In the world of databases, developers and analysts often face a tension:
- PostgreSQL shines at transactional workloads (OLTP): rapid inserts, updates, and complex multi-user business applications.
- Columnar engines like DuckDB excel at analytics (OLAP): large scans, aggregations, data exploration, and reporting.
What if you could combine the strengths of both?
Enter pg_duckdb — a PostgreSQL extension that merges DuckDB’s columnar, vectorized analytics engine directly into PostgreSQL. It’s not just “another extension” — it fundamentally expands what PostgreSQL can do without moving data out of your database.
What Is pg_duckdb?
pg_duckdb is an open-source PostgreSQL extension that embeds the DuckDB analytics engine within PostgreSQL itself. Instead of exporting your data to another analytics database, you can run advanced analytical queries inside PostgreSQL using DuckDB’s high-performance execution.
In practical terms, this means:
- Your OLTP data stays in PostgreSQL
- You get DuckDB-style performance for analytics
- You don’t need heavy ETL pipelines or separate data warehouses
Why It Matters
Traditionally, PostgreSQL stores data in a row-oriented format. That’s optimized for transactions — fetching one row at a time, updating frequently, and ensuring consistency. But analytical workloads — like scanning millions of rows, aggregating, or summarizing — benefit from columnar storage, where only relevant columns are read into memory. Columnar systems also compress data better and execute operations in vectorized batches.
DuckDB shines because of:
- Columnar storage — efficient for analytical workloads
- Vectorized execution — high CPU throughput
- Minimal dependencies — lightweight and fast for embedded use cases
pg_duckdb brings these abilities into PostgreSQL. The result? Analytical SQL runs much faster — especially on large tables — without moving data out of your production database.
How pg_duckdb Actually Works
Unlike traditional PostgreSQL extensions that add helper functions or indexing structures, pg_duckdb embeds an entire analytics engine inside the PostgreSQL server process. When enabled, certain queries — especially large analytical scans — are automatically routed through DuckDB’s engine instead of PostgreSQL’s planner and executor.
Here’s the magic:
- DuckDB’s engine lives inside PostgreSQL — not as an external service.

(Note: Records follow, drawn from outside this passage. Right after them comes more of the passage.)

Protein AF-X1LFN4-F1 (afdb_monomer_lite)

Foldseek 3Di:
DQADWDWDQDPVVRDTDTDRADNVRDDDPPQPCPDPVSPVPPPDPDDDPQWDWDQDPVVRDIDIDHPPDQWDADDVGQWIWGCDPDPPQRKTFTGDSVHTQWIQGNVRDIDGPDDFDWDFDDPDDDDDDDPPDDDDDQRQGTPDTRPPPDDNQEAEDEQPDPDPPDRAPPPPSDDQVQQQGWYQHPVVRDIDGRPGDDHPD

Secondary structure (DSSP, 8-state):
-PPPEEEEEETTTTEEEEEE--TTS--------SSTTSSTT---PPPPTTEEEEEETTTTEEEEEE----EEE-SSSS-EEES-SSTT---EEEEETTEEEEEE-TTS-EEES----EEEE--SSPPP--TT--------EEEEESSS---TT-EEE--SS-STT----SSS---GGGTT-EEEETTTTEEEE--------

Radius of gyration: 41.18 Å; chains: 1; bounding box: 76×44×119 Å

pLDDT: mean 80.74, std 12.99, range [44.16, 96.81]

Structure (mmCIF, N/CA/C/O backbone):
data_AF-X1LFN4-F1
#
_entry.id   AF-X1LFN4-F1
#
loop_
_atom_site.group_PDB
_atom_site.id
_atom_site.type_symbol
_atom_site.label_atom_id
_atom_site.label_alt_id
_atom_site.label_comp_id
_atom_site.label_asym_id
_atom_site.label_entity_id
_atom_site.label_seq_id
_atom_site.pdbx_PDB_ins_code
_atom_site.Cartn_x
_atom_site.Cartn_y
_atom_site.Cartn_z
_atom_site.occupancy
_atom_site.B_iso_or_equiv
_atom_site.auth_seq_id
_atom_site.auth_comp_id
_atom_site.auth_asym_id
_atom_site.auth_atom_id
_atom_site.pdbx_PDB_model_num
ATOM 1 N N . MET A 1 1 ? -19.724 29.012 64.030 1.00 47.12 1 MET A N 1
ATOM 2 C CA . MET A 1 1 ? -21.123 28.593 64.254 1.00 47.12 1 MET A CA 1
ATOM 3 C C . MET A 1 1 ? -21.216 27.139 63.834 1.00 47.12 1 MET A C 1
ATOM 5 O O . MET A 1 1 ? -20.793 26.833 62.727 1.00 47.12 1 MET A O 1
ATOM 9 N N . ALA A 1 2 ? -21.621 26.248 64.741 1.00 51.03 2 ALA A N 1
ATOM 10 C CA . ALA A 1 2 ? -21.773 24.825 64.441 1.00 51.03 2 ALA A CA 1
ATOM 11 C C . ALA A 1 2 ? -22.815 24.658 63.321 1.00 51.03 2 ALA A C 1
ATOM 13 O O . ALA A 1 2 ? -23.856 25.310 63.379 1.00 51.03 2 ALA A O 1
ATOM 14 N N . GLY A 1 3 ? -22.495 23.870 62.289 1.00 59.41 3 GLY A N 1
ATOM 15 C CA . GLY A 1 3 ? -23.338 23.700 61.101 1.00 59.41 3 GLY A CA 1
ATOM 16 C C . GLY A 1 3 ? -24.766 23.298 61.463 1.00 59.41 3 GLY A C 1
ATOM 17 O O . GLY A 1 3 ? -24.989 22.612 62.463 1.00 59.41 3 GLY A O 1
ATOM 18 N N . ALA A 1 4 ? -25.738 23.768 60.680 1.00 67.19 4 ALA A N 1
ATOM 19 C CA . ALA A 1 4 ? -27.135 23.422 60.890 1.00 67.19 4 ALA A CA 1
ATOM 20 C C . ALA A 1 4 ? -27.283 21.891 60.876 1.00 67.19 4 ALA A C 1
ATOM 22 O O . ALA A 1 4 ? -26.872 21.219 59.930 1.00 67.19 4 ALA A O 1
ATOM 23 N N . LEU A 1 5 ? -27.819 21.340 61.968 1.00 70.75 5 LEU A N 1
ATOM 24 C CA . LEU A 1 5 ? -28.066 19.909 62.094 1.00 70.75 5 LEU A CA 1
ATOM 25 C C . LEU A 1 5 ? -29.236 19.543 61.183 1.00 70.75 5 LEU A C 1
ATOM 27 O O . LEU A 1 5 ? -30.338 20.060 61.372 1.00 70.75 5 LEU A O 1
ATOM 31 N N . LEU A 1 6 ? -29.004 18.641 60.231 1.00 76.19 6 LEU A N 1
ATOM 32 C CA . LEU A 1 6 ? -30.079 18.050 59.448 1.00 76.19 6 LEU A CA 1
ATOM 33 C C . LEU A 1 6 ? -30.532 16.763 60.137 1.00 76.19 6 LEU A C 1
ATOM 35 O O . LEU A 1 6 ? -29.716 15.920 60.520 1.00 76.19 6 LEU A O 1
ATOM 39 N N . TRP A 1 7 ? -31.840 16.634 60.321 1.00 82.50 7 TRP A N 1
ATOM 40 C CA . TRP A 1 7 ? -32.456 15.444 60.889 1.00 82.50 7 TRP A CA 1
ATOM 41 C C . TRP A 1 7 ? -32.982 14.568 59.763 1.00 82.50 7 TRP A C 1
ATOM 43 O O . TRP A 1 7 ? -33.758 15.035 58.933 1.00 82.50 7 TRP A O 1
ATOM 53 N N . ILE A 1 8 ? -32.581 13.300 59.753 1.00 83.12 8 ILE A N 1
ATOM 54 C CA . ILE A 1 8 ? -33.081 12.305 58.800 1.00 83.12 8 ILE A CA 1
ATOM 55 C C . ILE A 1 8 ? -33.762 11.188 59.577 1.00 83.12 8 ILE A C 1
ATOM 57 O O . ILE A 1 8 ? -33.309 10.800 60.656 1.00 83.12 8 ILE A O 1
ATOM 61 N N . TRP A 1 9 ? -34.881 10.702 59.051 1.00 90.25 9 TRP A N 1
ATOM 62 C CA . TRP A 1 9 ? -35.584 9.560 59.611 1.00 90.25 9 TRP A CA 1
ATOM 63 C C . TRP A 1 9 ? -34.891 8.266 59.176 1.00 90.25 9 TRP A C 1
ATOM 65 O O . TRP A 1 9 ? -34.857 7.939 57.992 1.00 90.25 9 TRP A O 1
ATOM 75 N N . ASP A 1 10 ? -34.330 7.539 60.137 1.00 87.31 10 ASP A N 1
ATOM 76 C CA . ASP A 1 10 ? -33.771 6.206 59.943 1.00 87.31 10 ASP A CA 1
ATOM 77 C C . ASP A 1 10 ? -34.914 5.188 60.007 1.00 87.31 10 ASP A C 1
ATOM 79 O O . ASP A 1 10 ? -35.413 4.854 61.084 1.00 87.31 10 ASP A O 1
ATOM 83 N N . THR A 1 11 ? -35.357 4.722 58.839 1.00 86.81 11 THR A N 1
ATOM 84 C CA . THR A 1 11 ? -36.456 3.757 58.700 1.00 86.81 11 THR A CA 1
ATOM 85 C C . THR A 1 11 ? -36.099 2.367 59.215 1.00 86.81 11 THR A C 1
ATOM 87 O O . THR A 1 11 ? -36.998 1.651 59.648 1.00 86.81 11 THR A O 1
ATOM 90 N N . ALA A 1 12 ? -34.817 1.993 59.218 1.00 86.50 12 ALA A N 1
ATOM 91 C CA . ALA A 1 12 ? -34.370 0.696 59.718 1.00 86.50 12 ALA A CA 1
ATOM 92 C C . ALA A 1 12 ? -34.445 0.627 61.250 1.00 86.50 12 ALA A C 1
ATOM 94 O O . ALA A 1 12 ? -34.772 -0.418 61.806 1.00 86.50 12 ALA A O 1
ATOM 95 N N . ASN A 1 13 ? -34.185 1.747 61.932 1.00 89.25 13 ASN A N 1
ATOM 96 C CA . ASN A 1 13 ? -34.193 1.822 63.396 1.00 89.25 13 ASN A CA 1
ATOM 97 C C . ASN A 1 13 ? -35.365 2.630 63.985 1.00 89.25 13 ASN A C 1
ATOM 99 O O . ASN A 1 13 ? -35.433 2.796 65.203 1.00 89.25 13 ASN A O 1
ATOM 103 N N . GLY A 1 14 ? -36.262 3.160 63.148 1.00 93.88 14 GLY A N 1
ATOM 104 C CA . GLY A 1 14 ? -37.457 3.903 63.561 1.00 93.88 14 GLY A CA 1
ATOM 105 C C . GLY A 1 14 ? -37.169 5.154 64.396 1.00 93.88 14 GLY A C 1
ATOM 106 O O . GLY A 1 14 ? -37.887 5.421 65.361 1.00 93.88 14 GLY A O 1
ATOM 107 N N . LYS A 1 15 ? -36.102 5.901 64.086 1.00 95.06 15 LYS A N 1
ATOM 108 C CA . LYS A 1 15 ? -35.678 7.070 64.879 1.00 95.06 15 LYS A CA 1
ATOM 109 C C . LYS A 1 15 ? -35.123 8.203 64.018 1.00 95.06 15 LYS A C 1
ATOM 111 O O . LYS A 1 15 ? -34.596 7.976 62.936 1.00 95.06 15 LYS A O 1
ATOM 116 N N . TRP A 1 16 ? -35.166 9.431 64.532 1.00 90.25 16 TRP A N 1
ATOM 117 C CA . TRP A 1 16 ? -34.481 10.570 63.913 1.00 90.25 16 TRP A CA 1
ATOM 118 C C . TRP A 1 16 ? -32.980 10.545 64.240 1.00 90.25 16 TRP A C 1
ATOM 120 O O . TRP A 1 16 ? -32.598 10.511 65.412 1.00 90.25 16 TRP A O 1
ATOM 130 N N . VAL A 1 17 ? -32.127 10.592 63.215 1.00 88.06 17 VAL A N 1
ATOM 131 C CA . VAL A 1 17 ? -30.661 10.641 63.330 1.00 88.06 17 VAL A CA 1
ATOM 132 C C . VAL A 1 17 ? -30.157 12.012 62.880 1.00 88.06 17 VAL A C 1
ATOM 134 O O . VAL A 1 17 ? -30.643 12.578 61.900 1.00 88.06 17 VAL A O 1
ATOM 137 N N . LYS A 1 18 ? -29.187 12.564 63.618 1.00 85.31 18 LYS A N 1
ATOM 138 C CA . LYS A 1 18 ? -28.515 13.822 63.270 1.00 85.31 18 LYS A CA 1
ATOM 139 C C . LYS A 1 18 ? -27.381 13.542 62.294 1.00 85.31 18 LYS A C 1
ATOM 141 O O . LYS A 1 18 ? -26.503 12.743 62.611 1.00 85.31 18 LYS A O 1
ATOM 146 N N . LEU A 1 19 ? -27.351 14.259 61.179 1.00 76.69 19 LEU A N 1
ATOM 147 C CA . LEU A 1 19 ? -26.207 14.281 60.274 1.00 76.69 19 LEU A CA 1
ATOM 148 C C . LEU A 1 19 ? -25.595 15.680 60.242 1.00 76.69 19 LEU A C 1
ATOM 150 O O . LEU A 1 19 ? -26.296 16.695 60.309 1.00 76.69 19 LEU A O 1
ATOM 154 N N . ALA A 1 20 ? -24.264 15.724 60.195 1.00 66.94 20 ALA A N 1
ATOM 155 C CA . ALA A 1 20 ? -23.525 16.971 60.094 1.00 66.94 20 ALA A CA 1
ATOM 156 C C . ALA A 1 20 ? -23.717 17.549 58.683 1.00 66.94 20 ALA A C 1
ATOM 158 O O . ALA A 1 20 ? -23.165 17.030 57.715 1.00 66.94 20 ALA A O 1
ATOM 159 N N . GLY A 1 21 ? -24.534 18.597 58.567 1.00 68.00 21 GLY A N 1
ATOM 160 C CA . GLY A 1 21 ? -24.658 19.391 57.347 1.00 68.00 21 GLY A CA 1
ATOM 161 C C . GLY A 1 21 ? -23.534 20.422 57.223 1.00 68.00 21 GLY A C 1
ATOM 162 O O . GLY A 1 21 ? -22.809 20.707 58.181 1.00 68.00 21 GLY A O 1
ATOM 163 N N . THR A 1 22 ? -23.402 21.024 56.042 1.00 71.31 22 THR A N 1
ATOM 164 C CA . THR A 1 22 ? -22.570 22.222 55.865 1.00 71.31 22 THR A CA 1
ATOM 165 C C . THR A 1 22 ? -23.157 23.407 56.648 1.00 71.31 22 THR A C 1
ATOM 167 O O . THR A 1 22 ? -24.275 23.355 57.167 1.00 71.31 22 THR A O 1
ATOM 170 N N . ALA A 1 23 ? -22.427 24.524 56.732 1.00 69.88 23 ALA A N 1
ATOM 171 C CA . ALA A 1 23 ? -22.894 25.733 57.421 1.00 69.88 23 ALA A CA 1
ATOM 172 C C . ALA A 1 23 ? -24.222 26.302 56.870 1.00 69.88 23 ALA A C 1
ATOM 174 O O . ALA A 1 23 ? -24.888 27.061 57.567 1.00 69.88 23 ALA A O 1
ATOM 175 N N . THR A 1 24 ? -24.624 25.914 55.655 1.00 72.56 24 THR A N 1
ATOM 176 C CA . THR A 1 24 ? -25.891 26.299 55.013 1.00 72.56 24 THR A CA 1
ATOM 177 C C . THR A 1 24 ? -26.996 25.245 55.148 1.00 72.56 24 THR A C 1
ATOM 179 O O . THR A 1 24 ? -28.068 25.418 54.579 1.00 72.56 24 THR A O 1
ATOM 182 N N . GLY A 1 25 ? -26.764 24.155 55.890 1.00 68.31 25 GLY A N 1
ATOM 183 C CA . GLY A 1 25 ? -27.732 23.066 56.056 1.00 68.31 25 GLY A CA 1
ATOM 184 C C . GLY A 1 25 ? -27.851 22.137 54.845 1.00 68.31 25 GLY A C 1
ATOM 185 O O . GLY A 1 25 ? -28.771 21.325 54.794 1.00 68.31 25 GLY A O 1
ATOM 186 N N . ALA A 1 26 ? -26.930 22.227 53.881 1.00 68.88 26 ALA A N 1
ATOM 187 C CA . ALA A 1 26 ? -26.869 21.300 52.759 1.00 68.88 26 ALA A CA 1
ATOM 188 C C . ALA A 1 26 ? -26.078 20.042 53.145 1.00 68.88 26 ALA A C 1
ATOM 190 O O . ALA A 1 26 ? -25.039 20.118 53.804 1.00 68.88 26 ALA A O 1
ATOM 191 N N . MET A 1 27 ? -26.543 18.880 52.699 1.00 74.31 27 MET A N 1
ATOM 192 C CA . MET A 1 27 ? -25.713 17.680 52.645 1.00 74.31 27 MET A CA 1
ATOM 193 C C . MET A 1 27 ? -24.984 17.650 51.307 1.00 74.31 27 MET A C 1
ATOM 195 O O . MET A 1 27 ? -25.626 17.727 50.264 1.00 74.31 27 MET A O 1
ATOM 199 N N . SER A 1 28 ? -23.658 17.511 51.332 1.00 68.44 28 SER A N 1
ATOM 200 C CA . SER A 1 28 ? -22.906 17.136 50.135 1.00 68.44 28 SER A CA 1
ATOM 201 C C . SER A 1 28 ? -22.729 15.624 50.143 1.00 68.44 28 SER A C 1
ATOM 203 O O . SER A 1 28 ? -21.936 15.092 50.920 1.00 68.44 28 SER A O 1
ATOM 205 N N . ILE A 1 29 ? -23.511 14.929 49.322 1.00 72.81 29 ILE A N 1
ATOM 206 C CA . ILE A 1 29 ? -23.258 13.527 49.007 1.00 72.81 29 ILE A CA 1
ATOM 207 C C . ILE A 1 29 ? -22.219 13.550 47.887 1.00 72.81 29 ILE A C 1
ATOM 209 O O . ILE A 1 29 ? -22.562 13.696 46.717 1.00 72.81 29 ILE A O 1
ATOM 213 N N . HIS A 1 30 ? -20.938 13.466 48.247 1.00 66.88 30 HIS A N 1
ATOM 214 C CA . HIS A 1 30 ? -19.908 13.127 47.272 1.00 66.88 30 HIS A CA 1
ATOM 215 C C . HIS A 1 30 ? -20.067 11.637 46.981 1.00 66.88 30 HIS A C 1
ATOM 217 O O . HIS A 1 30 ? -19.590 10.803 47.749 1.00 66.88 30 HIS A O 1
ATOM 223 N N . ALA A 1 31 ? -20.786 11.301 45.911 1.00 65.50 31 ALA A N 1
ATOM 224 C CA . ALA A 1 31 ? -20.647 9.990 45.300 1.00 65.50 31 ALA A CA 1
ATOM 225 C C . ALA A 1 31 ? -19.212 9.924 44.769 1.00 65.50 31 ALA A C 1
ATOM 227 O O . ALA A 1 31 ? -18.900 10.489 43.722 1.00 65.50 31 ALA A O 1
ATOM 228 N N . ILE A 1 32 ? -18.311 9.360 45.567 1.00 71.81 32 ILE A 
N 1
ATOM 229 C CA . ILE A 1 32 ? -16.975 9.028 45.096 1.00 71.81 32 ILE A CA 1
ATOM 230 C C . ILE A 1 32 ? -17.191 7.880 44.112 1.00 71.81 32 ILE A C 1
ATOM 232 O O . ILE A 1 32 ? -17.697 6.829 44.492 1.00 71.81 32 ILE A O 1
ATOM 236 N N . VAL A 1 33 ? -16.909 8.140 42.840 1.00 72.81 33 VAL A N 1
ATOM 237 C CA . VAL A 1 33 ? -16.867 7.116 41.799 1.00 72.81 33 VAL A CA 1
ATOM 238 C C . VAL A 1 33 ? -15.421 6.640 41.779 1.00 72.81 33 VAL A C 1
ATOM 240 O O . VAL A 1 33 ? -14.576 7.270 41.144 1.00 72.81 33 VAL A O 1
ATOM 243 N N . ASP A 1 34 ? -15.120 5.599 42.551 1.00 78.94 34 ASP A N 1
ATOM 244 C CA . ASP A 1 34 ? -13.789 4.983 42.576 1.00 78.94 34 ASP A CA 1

- You can query PostgreSQL tables directly — with no data export.
- pg_duckdb decides when analytics queries should be executed by DuckDB.
- You get faster scans, aggregations, joins, and heavy SQL transformations.
From the official GitHub README:
pg_duckdb “integrates DuckDB’s columnar-vectorized analytics engine into PostgreSQL, enabling high-performance analytics and data-intensive applications.”
Querying PostgreSQL Data With DuckDB
Here’s the beauty: you do not need to change your existing SQL. You write standard SELECT statements, and if pg_duckdb is configured (e.g., with duckdb.force_execution = true), DuckDB’s engine will run the query.
For example:
SET duckdb.force_execution = true;
SELECT
date_trunc('month', created_at) AS month,
COUNT(*) AS user_count,
SUM(amount) AS revenue
FROM
orders
GROUP BY
month;
Behind the scenes, DuckDB executes this using columnar internals, while PostgreSQL handles access to the tables. No CSV exports, no ETL — just SQL.
Real-World Use Cases
Here’s where pg_duckdb shines:
Aggregations over millions of rows become much faster than classic PostgreSQL plans.
Query Parquet files or Iceberg tables directly — no ETL required.
Run OLTP and OLAP from the same database instance.
Final stage reporting, dashboards, time-based aggregations.
Not a Replacement for PostgreSQL
It’s important to set expectations.
- pg_duckdb accelerates analytical queries
- It does not turn PostgreSQL into a full columnar database
- It’s not replacing PostgreSQL indexes, WAL, or core transactional internals
The idea is to combine strengths, not replace one with another.
Setting Up pg_duckdb
Step 1 — Clone the Repository
git clone https://github.com/duckdb/pg_duckdb.git
cd pg_duckdb
Step 2 — Build and Install
make
make install
Ensure pg_config from your PostgreSQL installation is available in your PATH.
Step 3 — Enable in PostgreSQL
CREATE EXTENSION pg_duckdb;
To force DuckDB execution for compatible analytical queries:
SET duckdb.force_execution = true;
pg_duckdb is a game changer for analytics inside PostgreSQL. It’s not a buzzword — it’s a practical extension backed by DuckDB’s battle-tested vectorized engine. You keep your transactional database, and gain analytical power without building separate data pipelines.
If your workflows include:
- Dashboarding
- Reporting
- Large aggregations
- Data lake queries
Then pg_duckdb is absolutely worth experimenting with.
As analytics workloads continue to grow, having a tool that bridges OLTP and OLAP within a single PostgreSQL playground is powerful. And best of all — you do it with straight SQL.